On our site we allow users to filter Elastic Search results with a set of filters divided into categories:
A
A1
A2
...
B
B1
B2
B3
...
These are just matching on literal tags that can appear in a field of the document, like:
{ tags: ["A1", "B1", "B2"] }
Our existing query joins all the filter terms under AND, so if the user selects A1
, B1
, and B2
, we filter by (A1 AND B1 AND B2)
.
We want to change this to "OR within each filter category", and "AND across categories", so that you'd get: (A1) AND (B1 OR B2)
.
Now, the wrinkle: we also use a "terms" aggregation on the "tags" field to predict how many items would come back from applying the next filter.
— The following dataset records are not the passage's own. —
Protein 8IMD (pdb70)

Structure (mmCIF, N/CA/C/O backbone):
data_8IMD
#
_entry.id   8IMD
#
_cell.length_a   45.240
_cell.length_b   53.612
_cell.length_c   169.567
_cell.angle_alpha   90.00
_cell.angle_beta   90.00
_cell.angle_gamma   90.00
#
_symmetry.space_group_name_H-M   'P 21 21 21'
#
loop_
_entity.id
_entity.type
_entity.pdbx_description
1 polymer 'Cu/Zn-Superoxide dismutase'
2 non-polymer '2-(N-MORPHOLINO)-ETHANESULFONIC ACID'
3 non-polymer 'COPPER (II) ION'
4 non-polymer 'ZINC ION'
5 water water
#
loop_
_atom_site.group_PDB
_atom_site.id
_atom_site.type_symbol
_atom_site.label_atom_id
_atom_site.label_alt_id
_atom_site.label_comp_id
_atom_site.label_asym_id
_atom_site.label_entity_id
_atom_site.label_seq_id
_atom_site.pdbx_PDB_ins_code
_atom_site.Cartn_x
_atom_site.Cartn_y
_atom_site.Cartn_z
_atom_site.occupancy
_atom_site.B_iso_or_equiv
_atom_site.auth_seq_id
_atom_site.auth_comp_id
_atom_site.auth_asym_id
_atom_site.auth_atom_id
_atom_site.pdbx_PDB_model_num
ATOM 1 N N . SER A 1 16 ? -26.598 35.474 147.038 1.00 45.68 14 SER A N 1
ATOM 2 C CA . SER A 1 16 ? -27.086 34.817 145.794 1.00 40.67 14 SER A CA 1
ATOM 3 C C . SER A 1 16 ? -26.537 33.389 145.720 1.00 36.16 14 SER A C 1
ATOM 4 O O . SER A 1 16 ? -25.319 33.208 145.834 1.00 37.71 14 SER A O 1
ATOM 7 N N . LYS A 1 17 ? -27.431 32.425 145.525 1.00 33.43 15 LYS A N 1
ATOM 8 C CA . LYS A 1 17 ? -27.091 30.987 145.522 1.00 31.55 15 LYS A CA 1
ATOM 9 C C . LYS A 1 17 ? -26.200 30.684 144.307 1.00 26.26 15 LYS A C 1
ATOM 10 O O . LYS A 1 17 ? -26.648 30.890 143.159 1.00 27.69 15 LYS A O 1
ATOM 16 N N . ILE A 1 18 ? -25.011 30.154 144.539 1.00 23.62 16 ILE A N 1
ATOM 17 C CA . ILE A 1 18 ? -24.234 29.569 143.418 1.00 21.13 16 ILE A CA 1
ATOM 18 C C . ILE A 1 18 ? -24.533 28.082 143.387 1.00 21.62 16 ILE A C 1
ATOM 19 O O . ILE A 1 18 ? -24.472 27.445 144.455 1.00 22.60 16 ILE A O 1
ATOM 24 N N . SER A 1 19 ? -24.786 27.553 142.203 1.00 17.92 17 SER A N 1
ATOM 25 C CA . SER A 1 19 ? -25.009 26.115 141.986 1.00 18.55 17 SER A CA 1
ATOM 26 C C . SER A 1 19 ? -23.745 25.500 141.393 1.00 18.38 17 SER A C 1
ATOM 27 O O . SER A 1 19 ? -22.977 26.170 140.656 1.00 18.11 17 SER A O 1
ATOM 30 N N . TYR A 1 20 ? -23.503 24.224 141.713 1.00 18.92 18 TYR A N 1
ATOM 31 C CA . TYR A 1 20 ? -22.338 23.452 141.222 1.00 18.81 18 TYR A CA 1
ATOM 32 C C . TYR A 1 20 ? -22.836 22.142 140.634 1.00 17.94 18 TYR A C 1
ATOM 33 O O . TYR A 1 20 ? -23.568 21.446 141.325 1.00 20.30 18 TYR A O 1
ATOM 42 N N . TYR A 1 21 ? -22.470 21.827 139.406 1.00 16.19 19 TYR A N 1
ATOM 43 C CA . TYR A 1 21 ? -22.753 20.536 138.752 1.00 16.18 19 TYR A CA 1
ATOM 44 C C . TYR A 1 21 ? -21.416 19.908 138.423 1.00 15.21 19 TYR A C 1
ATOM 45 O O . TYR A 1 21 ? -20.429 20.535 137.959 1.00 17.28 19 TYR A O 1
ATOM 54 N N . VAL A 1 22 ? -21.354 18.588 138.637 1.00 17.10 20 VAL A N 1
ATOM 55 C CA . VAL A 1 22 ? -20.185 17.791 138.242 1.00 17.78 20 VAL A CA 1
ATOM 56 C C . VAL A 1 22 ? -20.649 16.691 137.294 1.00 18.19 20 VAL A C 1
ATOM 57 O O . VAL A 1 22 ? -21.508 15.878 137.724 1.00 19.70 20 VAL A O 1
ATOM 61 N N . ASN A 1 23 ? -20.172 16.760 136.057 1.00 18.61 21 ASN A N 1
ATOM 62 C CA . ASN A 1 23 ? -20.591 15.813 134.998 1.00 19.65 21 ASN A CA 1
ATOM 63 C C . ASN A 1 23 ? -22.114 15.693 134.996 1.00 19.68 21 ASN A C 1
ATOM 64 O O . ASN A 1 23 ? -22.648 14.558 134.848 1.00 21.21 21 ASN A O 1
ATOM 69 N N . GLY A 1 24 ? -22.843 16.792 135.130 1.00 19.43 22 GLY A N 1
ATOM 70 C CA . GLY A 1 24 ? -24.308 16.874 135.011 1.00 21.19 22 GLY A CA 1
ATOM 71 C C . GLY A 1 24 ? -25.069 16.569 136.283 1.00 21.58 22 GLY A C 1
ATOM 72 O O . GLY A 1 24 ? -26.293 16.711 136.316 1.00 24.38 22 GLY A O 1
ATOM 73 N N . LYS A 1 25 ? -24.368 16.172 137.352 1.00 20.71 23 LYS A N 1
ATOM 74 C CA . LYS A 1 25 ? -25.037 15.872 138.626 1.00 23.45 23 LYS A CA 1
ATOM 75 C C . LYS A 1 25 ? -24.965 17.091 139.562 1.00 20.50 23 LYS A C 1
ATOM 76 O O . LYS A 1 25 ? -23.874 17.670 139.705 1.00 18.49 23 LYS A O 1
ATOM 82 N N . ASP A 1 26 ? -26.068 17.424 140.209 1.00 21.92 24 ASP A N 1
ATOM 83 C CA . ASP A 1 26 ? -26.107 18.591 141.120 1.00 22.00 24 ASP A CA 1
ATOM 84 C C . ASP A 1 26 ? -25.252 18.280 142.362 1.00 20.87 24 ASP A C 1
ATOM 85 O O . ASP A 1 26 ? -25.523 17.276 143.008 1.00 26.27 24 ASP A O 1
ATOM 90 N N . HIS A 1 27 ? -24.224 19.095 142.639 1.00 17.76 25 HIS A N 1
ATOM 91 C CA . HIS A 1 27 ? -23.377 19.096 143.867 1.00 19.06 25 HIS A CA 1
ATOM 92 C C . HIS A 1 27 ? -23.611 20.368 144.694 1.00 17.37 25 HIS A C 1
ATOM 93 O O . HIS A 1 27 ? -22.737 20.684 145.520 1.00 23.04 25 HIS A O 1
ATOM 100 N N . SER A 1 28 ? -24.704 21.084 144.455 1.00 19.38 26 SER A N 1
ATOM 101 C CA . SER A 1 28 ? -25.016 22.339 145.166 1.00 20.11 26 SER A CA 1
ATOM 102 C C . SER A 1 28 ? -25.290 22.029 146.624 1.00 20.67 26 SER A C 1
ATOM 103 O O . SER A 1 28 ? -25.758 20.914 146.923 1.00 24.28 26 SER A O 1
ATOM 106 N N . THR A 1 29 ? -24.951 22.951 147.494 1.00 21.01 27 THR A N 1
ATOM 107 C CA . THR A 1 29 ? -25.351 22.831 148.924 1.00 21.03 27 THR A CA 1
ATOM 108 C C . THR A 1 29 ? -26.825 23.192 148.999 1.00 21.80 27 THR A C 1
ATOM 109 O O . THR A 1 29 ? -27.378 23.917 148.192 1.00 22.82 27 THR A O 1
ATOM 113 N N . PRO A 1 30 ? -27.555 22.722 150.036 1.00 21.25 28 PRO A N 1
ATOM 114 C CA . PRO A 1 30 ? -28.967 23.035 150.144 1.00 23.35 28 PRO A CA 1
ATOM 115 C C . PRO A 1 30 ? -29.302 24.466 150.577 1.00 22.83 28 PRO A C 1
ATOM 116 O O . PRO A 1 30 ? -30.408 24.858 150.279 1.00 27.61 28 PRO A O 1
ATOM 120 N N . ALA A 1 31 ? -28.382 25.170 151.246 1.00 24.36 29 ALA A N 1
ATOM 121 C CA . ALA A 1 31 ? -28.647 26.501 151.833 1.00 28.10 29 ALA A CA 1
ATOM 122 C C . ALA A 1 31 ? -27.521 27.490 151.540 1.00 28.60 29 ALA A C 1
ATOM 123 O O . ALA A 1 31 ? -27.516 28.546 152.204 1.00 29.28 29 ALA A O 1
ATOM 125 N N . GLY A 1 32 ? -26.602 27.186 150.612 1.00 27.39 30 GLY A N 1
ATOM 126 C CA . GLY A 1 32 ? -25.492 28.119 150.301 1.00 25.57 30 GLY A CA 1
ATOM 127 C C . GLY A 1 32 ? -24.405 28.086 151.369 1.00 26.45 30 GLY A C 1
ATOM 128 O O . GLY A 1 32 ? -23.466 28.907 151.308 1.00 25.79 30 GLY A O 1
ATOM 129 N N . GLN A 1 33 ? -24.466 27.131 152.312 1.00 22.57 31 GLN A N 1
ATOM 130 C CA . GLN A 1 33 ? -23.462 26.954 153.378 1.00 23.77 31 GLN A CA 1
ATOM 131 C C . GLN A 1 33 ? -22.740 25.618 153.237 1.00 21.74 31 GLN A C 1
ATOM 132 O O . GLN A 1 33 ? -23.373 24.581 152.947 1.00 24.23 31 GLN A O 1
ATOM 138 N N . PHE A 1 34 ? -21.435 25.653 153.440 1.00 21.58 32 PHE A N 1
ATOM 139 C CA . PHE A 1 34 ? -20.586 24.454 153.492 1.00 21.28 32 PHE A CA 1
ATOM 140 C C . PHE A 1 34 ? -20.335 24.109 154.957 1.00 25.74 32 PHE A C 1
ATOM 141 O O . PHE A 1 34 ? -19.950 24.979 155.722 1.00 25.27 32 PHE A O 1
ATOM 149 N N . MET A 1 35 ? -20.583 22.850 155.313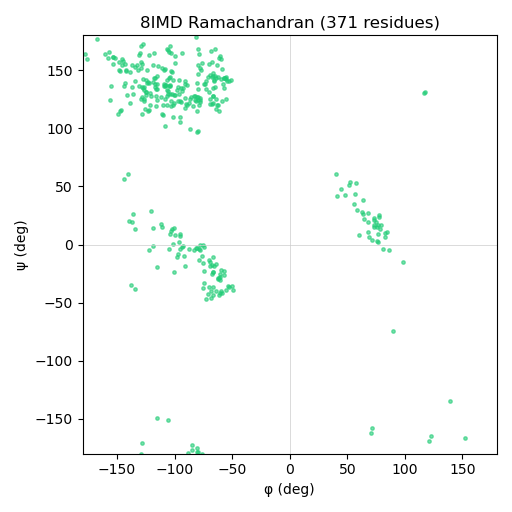 1.00 28.30 33 MET A N 1
ATOM 150 C CA . MET A 1 35 ? -20.421 22.358 156.714 1.00 33.17 33 MET A CA 1
ATOM 151 C C . MET A 1 35 ? -19.212 21.436 156.744 1.00 35.03 33 MET A C 1
ATOM 152 O O . MET A 1 35 ? -19.043 20.605 155.824 1.00 41.77 33 MET A O 1
ATOM 157 N N . ASN A 1 36 ? -18.368 21.579 157.756 1.00 35.47 34 ASN A N 1
ATOM 158 C CA . ASN A 1 36 ? -17.186 20.712 157.923 1.00 37.25 34 ASN A CA 1
ATOM 159 C C . ASN A 1 36 ? -16.811 20.717 159.401 1.00 35.70 34 ASN A C 1
ATOM 160 O O . ASN A 1 36 ? -16.659 21.821 159.938 1.00 34.48 34 ASN A O 1
ATOM 165 N N . GLN A 1 37 ? -16.730 19.533 160.007 1.00 38.81 35 GLN A N 1
ATOM 166 C CA . GLN A 1 37 ? -16.345 19.333 161.429 1.00 38.57 35 GLN A CA 1
ATOM 167 C C . GLN A 1 37 ? -17.093 20.368 162.283 1.00 38.46 35 GLN A C 1
ATOM 168 O O . GLN A 1 37 ? -16.448 21.064 163.090 1.00 43.33 35 GLN A O 1
ATOM 174 N N . GLY A 1 38 ? -18.407 20.496 162.067 1.00 36.43 36 GLY A N 1
ATOM 175 C CA . GLY A 1 38 ? -19.323 21.257 162.939 1.00 38.80 36 GLY A CA 1
ATOM 176 C C . GLY A 1 38 ? -19.223 22.770 162.776 1.00 38.71 36 GLY A C 1
ATOM 177 O O . GLY A 1 38 ? -19.754 23.509 163.637 1.00 37.00 36 GLY A O 1
ATOM 178 N N . THR A 1 39 ? -18.599 23.259 161.707 1.00 36.21 37 THR A N 1
ATOM 179 C CA . THR A 1 39 ? -18.548 24.707 161.383 1.00 36.16 37 THR A CA 1
ATOM 180 C C . THR A 1 39 ? -19.279 24.911 160.048 1.00 36.18 37 THR A C 1
ATOM 181 O O . THR A 1 39 ? -19.198 23.990 159.211 1.00 35.24 37 THR A O 1
ATOM 185 N N . ALA A 1 40 ? -19.993 26.026 159.906 1.00 34.53 38 ALA A N 1
ATOM 186 C CA . ALA A 1 40 ? -20.631 26.490 158.649 1.00 32.80 38 ALA A CA 1
ATOM 187 C C . ALA A 1 40 ? -19.821 27.677 158.104 1.00 34.75 38 ALA A C 1
ATOM 188 O O . ALA A 1 40 ? -19.308 28.486 158.891 1.00 33.41 38 ALA A O 1
ATOM 190 N N . ALA A 1 41 ? -19.672 27.739 156.785 1.00 28.23 39 ALA A N 1
ATOM 191 C CA . ALA A 1 41 ? -19.055 28.863 156.055 1.00 27.39 39 ALA A CA 1
ATOM 192 C C . ALA A 1 41 ? -19.856 29.047 154.773 1.00 25.61 39 ALA A C 1
ATOM 193 O O . ALA A 1 41 ? -20.428 28.093 154.238 1.00 27.19 39 ALA A O 1
ATOM 195 N N . PRO A 1 42 ? -19.968 30.267 154.224 1.00 24.03 40 PRO A N 1
ATOM 196 C CA . PRO A 1 42 ? -20.597 30.417 152.918 1.00 23.87 40 PRO A CA 1
ATOM 197 C C . PRO A 1 42 ? -19.875 29.486 151.939 1.00 20.95 40 PRO A C 1
ATOM 198 O O . PRO A 1 42 ? -18.655 29.363 151.973 1.00 22.39 40 PRO A O 1
ATOM 202 N N . ASP A 1 43 ? -20.620 28.845 151.047 1.00 20.19 41 ASP A N 1
ATOM 203 C CA . ASP A 1 43 ? -19.991 27.860 150.150 1.00 21.04 41 ASP A CA 1
ATOM 204 C C . ASP A 1 43 ? -19.251 28.522 148.985 1.00 20.81 41 ASP A C 1
ATOM 205 O O . ASP A 1 43 ? -18.436 27.827 148.379 1.00 21.81 41 ASP A O 1
ATOM 210 N N . SER A 1 44 ? -19.472 29.823 148.752 1.00 18.60 42 SER A N 1
ATOM 211 C CA . SER A 1 44 ? -18.926 30.534 147.559 1.00 18.94 42 SER A CA 1
ATOM 212 C C . SER A 1 44 ? -18.536 31.947 147.971 1.00 19.92 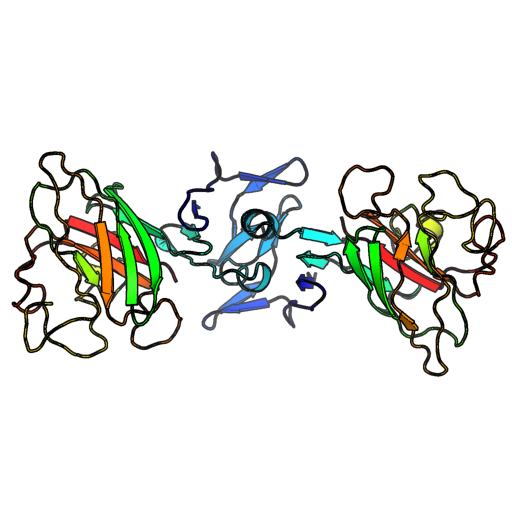42 SER A C 1
ATOM 213 O O . SER A 1 44 ? -19.334 32.625 148.678 1.00 21.28 42 SER A O 1
ATOM 216 N N . ILE A 1 45 ? -17.406 32.385 147.469 1.00 18.39 43 ILE A N 1
ATOM 217 C CA . ILE A 1 45 ? -17.062 33.824 147.413 1.00 21.20 43 ILE A CA 1
ATOM 218 C C . ILE A 1 45 ? -16.660 34.132 145.976 1.00 19.70 43 ILE A C 1
ATOM 219 O O . ILE A 1 45 ? -15.880 33.419 145.384 1.00 19.86 43 ILE A O 1
ATOM 224 N N . ILE A 1 46 ? -17.161 35.239 145.454 1.00 22.33 44 ILE A N 1
ATOM 225 C CA . ILE A 1 46 ? -16.724 35.720 144.123 1.00 24.15 44 ILE A CA 1
ATOM 226 C C . ILE A 1 46 ? -15.880 36.960 144.347 1.00 22.96 44 ILE A C 1
ATOM 227 O O . ILE A 1 46 ? -16.332 37.878 145.085 1.00 26.20 44 ILE A O 1
ATOM 232 N N . HIS A 1 47 ? -14.674 36.914 143.811 1.00 24.08 45 HIS A N 1
ATOM 233 C CA . HIS A 1 47 ? -13.765 38.078 143.898 1.00 25.06 45 HIS A CA 1
ATOM 234 C C . HIS A 1 47 ? -12.996 38.236 142.592 1.00 25.95 45 HIS A C 1
ATOM 235 O O . HIS A 1 47 ? -12.382 37.264 142.125 1.00 23.17 45 HIS A O 1
ATOM 242 N N . ASN A 1 48 ? -13.009 39.457 142.024 1.00 25.84 46 ASN A N 1
ATOM 243 C CA . ASN A 1 48 ? -12.358 39.786 140.740 1.00 24.99 46 ASN A CA 1
ATOM 244 C C . ASN A 1 48 ? -12.889 38.842 139.668 1.00 23.61 46 ASN A C 1
ATOM 245 O O . ASN A 1 48 ? -12.155 38.545 138.733 1.00 25.71 46 ASN A O 1
ATOM 250 N N . GLY A 1 49 ? -14.164 38.479 139.775 1.00 22.06 47 GLY A N 1
ATOM 251 C CA . GLY A 1 49 ? -14.817 37.599 138.787 1.00 24.28 47 GLY A CA 1
ATOM 252 C C . GLY A 1 49 ? -14.487 36.120 139.049 1.00 22.13 47 GLY A C 1
ATOM 253 O O . GLY A 1 49 ? -14.900 35.306 138.223 1.00 24.13 47 GLY A O 1
ATOM 254 N N . THR A 1 50 ? -13.638 35.785 140.027 1.00 23.35 48 THR A N 1
ATOM 255 C CA . THR A 1 50 ? -13.191 34.381 140.270 1.00 20.94 48 THR A CA 1
ATOM 256 C C . THR A 1 50 ? -14.072 33.775 141.378 1.00 19.97 48 THR A C 1
ATOM 257 O O . THR A 1 50 ? -14.189 34.398 142.421 1.00 20.05 48 THR A O 1
ATOM 261 N N . THR A 1 51 ? -14.649 32.585 141.157 1.00 19.15 49 THR A N 1
ATOM 262 C CA . THR A 1 51 ? -15.433 31.864 142.191 1.00 18.25 49 THR A CA 1
ATOM 263 C C . THR A 1 51 ? -14.498 31.033 143.062 1.00 16.67 49 THR A C 1
ATOM 264 O O . THR A 1 51 ? -13.687 30.294 142.551 1.00 17.42 49 THR A O 1
ATOM 268 N N . TYR A 1 52 ? -14.604 31.235 144.360 1.00 17.16 50 TYR A N 1
ATOM 269 C CA . TYR A 1 52 ? -13.810 30.538 145.372 1.00 16.79 50 TYR A CA 1
ATOM 270 C C . TYR A 1 52 ? -14.727 29.696 146.222 1.00 15.56 50 TYR A C 1
ATOM 271 O O . TYR A 1 52 ? -15.843 30.085 146.502 1.00 16.28 50 TYR A O 1
ATOM 280 N N . VAL A 1 53 ? -14.190 28.548 146.626 1.00 16.87 51 VAL A N 1
ATOM 281 C CA . VAL A 1 53 ? -14.915 27.616 147.537 1.00 17.62 51 VAL A CA 1
ATOM 282 C C . VAL A 1 53 ? -13.981 27.282 148.695 1.00 15.37 51 VAL A C 1
ATOM 283 O O . VAL A 1 53 ? -12.775 27.322 148.594 1.00 15.70 51 VAL A O 1
ATOM 287 N N . PRO A 1 54 ? -14.534 26.870 149.854 1.00 17.62 52 PRO A N 1
ATOM 288 C CA . PRO A 1 54 ? -13.666 26.411 150.936 1.00 17.22 52 PRO A CA 1
ATOM 289 C C . PRO A 1 54 ? -12.764 25.256 150.520 1.00 18.04 52 PRO A C 1
ATOM 290 O O . PRO A 1 54 ? -13.214 24.349 149.779 1.00 18.00 52 PRO A O 1
ATOM 294 N N A VAL A 1 55 ? -11.533 25.269 151.023 0.50 19.24 53 VAL A N 1
ATOM 295 N N B VAL A 1 55 ? -11.525 25.267 150.996 0.50 19.95 53 VAL A N 1
ATOM 296 C CA A VAL A 1 55 ? -10.526 24.215 150.709 0.50 18.98 53 VAL A CA 1
ATOM 297 C CA B VAL A 1 55 ? -10.540 24.196 150.669 0.50 20.11 53 VAL A CA 1
ATOM 298 C C A VAL A 1 55 ? -11.112 22.832 150.988 0.50 19.94 53 VAL A C 1
ATOM 299 C C B VAL A 1 55 ? -11.153 22.825 150.962 0.50 20.57 53 VAL A C 1
ATOM 300 O O A VAL A 1 55 ? -10.829 21.930 150.189 0.50 20.36 53 VAL A O 1
ATOM 301 O O B VAL A 1 55 ? -10.969 21.922 150.138 0.50 20.85 53 VAL A O 1
ATOM 308 N N . ARG A 1 56 ? -11.876 22.654 152.074 1.00 21.67 54 ARG A N 1
ATOM 309 C CA . ARG A 1 56 ? -12.398 21.311 152.449 1.00 23.49 54 ARG A CA 1
ATOM 310 C C . ARG A 1 56 ? -13.630 20.934 151.597 1.00 22.54 54 ARG A C 1
ATOM 311 O O . ARG A 1 56 ? -14.049 19.775 151.634 1.00 25.92 54 ARG A O 1
ATOM 319 N N . MET A 1 57 ? -14.097 21.794 150.684 1.00 21.17 55 MET A N 1
ATOM 320 C CA . MET A 1 57 ? -15.220 21.482 149.778 1.00 20.68 55 MET A CA 1
ATOM 321 C C . MET A 1 57 ? -14.706 21.057 148.402 1.00 19.97 55 MET A C 1
ATOM 322 O O . MET A 1 57 ? -15.423 20.439 147.598 1.00 21.74 55 MET A O 1
ATOM 327 N N A VAL A 1 58 ? -13.488 21.405 148.075 0.50 18.74 56 VAL A N 1
ATOM 328 N N B VAL A 1 58 ? -13.485 21.452 148.079 0.50 19.91 56 VAL A N 1
ATOM 329 C CA A VAL A 1 58 ? -13.128 21.399 146.630 0.50 20.16 56 VAL A CA 1
ATOM 330 C CA B VAL A 1 58 ? -12.975 21.357 146.675 0.50 21.69 56 VAL A CA 1
ATOM 331 C C A VAL A 1 58 ? -12.807 19.959 146.156 0.50 21.48 56 VAL A C 1
ATOM 332 C C B VAL A 1 58 ? -13.034 19.903 146.213 0.50 20.80 56 VAL A C 1
ATOM 333 O O A VAL A 1 58 ? -12.827 19.739 144.888 0.50 20.93 56 VAL A O 1
ATOM 334 O O B VAL A 1 58 ? -13.450 19.639 145.067 0.50 16.68 56 VAL A O 1
ATOM 341 N N . SER A 1 59 ? -12.625 18.974 147.060 1.00 20.77 57 SER A N 1
ATOM 342 C CA . SER A 1 59 ? -12.520 17.534 146.714 1.00 22.40 57 SER A CA 1
ATOM 343 C C . SER A 1 59 ? -13.804 17.067 146.032 1.00 19.20 57 SER A C 1
ATOM 344 O O . SER A 1 59 ? -13.717 16.302 145.021 1.00 22.38 57 SER A O 1
ATOM 347 N N . ASP A 1 60 ? -14.931 17.455 146.580 1.00 20.44 58 ASP A N 1
ATOM 348 C CA . ASP A 1 60 ? -16.244 17.012 146.072 1.00 19.11 58 ASP A CA 1
ATOM 349 C C . ASP A 1 60 ? -16.397 17.520 144.633 1.00 20.08 58 ASP A C 1
ATOM 350 O O . ASP A 1 60 ? -17.146 16.871 143.867 1.00 21.03 58 ASP A O 1
ATOM 355 N N . LEU A 1 61 ? -15.774 18.643 144.287 1.00 18.76 59 LEU A N 1
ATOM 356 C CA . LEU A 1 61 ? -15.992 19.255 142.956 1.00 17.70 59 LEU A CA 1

On our UI this looks like:
A
A1 12 # If the user adds the A1 filter, there'll be 12 results.
A2 3 # etc.
...
B
B1 5
B2 0
B3 2
...
Here, changing the filter logic to AND/OR breaks the counts that come back from the "terms" aggregation, because the terms aggregation is still predicting A1 AND B1 AND B2
. Adding B3
would get us A1 AND B1 AND B2 AND B3
and thus narrow the counts from the aggregations, whereas it would actually widen the scope of the results (we'd want (A1) AND (B1 OR B2 OR B3)
).
Is there a way to express this in aggregations so that the filtering logic and the aggregation counts match?